Consider the biggest, oldest, and most confusing IT challenge in history: managing and integrating data across the enterprise. As the volume, diversity, variability, and distribution of data across on-premises and cloud platforms grow exponentially, AI/ML technologies urgently need help. “You need technology that addresses the integration of data management into the enterprise,” said Stuart Bond, vice president of data integration and intelligence software at IDC.

Can AI/ML bring order to the chaos of data? It’s possible given certain conditions are met, but the consensus in the industry is that for now we are only scratching the surface of the potential for AI/ML to be realized one day. Existing embedded software vendors such as Informatica, IBM, and SnapLogic have added AI/ML capabilities to automate various tasks, while startups such as Tamr, Cinchy, and Monte Carlo have added AI/ML capabilities. uses AI/ML at the heart of its products. No vendor offers an AI/ML solution that automates end-to-end data management and integration processes, and there is no sign of it.

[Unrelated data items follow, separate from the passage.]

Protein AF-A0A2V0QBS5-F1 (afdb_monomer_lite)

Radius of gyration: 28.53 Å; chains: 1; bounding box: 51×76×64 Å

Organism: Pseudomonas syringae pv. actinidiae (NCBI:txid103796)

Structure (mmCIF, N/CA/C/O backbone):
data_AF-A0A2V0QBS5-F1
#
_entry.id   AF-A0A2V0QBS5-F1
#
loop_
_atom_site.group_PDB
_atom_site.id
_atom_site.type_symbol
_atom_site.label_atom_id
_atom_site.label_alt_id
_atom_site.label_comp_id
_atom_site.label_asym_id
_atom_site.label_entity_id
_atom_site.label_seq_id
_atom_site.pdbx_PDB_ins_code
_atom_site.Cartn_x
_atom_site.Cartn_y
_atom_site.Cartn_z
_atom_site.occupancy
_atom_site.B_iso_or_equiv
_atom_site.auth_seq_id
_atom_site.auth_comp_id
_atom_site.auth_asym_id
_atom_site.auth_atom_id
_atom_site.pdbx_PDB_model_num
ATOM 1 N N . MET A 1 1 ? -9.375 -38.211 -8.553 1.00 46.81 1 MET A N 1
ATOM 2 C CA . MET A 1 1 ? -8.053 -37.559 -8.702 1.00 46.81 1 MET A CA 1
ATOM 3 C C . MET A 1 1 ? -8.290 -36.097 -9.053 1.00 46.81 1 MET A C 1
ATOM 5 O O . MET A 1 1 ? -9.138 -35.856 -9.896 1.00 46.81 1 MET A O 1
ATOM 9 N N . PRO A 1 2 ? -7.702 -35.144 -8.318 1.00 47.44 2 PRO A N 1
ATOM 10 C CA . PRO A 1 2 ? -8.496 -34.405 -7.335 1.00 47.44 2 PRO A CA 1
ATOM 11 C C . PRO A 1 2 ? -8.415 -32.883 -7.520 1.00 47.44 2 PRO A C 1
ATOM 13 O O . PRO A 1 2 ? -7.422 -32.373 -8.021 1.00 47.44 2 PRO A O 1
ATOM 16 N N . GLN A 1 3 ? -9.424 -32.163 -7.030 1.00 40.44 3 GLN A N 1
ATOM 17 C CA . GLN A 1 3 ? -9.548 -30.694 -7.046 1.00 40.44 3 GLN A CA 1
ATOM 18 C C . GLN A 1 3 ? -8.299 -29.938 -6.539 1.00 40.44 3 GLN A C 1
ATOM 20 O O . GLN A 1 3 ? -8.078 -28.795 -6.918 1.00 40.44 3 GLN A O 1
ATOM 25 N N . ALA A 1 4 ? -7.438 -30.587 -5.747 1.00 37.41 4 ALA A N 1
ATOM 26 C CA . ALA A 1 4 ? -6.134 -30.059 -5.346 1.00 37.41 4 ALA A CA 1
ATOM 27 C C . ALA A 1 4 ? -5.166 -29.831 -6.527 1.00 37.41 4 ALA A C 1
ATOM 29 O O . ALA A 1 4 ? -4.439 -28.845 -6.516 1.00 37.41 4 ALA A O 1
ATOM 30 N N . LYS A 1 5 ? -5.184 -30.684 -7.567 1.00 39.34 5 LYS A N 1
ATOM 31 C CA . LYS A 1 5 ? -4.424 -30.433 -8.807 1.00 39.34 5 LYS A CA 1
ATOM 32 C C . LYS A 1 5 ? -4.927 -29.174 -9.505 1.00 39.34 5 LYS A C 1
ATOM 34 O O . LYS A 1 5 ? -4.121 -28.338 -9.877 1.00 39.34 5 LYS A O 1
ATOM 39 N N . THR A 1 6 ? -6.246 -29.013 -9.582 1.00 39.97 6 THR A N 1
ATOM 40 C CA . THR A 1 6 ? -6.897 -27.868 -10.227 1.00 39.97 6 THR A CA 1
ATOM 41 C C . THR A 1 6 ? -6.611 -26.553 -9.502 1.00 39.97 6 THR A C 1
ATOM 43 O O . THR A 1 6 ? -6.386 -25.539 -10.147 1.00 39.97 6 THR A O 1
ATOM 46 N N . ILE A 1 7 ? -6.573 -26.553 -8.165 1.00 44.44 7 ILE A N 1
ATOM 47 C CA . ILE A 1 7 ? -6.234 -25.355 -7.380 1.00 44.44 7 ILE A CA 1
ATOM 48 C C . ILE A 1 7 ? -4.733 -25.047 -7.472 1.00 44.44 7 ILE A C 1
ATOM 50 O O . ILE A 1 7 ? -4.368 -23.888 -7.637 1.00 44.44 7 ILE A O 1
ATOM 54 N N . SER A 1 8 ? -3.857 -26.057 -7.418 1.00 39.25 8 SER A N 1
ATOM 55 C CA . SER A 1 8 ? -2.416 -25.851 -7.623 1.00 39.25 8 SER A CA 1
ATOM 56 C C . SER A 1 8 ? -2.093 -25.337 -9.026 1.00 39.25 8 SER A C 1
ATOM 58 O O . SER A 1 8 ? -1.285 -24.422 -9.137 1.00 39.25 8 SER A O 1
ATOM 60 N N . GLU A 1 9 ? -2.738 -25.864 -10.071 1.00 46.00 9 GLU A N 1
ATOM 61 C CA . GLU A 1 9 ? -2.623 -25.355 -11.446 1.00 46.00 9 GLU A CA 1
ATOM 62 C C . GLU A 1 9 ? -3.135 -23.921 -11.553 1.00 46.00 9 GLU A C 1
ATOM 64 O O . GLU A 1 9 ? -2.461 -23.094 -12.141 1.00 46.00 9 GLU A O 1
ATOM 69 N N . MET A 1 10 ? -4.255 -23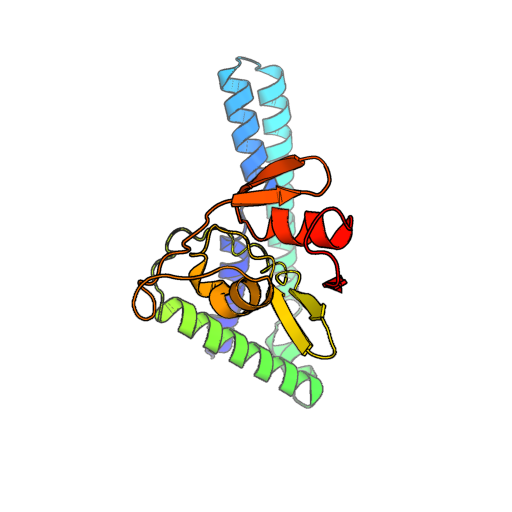.584 -10.910 1.00 44.50 10 MET A N 1
ATOM 70 C CA . MET A 1 10 ? -4.814 -22.228 -10.944 1.00 44.50 10 MET A CA 1
ATOM 71 C C . MET A 1 10 ? -3.947 -21.201 -10.195 1.00 44.50 10 MET A C 1
ATOM 73 O O . MET A 1 10 ? -3.845 -20.054 -10.621 1.00 44.50 10 MET A O 1
ATOM 77 N N . VAL A 1 11 ? -3.290 -21.597 -9.099 1.00 50.41 11 VAL A N 1
ATOM 78 C CA . VAL A 1 11 ? -2.306 -20.756 -8.394 1.00 50.41 11 VAL A CA 1
ATOM 79 C C . VAL A 1 11 ? -1.039 -20.593 -9.235 1.00 50.41 11 VAL A C 1
ATOM 81 O O . VAL A 1 11 ? -0.545 -19.477 -9.361 1.00 50.41 11 VAL A O 1
ATOM 84 N N . LEU A 1 12 ? -0.542 -21.668 -9.854 1.00 43.16 12 LEU A N 1
ATOM 85 C CA . LEU A 1 12 ? 0.577 -21.616 -10.802 1.00 43.16 12 LEU A CA 1
ATOM 86 C C . LEU A 1 12 ? 0.257 -20.730 -12.012 1.00 43.16 12 LEU A C 1
ATOM 88 O O . LEU A 1 12 ? 1.085 -19.900 -12.372 1.00 43.16 12 LEU A O 1
ATOM 92 N N . ASP A 1 13 ? -0.947 -20.829 -12.570 1.00 41.34 13 ASP A N 1
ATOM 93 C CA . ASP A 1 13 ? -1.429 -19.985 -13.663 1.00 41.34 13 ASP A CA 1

In short, because it is impossible. No product or service can reconcile all data anomalies without human intervention, much less reform the chaotic enterprise data architecture. What new AI/ML-based solutions can do now is significantly reduce manual labor in a variety of data management and integration tasks, from cataloging data to creating data pipelines and improving data quality.
It can also be a great achievement. However, real and lasting impact requires a Chief Data Officer (CDO) approach, rather than an impulsive introduction of integration tools for one-off projects. For companies to prioritize which AI/ML solutions to apply where, they must first develop a consistent and holistic view of their data assets (customer data, product data, transaction data, event data, etc.) .) and the metadata that defines them. data types must be fully understood.
How far does the business data problem go?
Most companies today have vast data stores, each associated with its own applications and use cases. This phenomenon has been further exacerbated by cloud computing. Indeed, business units can quickly build cloud applications with their own data silos. Some data stores are used for transactions or other operational activities, while others are used for analytics or business intelligence (mainly data warehouses).
“Almost every company in the world uses more than 20 data management tools,” said Noel Yuhana, vice president of Forrester Research. What complicates the problem is that the data management tools do not communicate with each other. Data management tools manage everything from data cataloging to master data management (MDM), data governance and data observability. Some vendors have mixed AI/ML capabilities in their products, while others haven’t yet.
At its core, the main purpose of data integration is to map the schema of different data sources so that different systems can share, synchronize or enrich data. The latter is essential to develop a 360 degree view of the customer, for example. However, even seemingly simple tasks, such as checking whether a customer or company with the same name is in fact the same object or checking which information in which record is correct, require human intervention. Field experts are often mobilized to set rules for handling the various exceptions.
These rules are typically stored in a rules engine built into the integration software. Michael Stonebreaker, who created relational databases, founded Tamer, which developed ML-based MDM systems. To illustrate the limitations of a rules-based system, Stonebreaker cites a real-life example of a large media company that created its own MDM system and accumulated rules over 12 years.
“This media company has 300,000 rules,” Stonebreaker said. If you ask someone how many rules are appropriate, they will usually answer 500. If you are threatened, you can reluctantly answer 1,000, and if you are physically threatened, you can say 2,000. But 50,000 or 100,000 rules, it’s completely unmanageable. The reason there are so many rules is that there are so many special cases.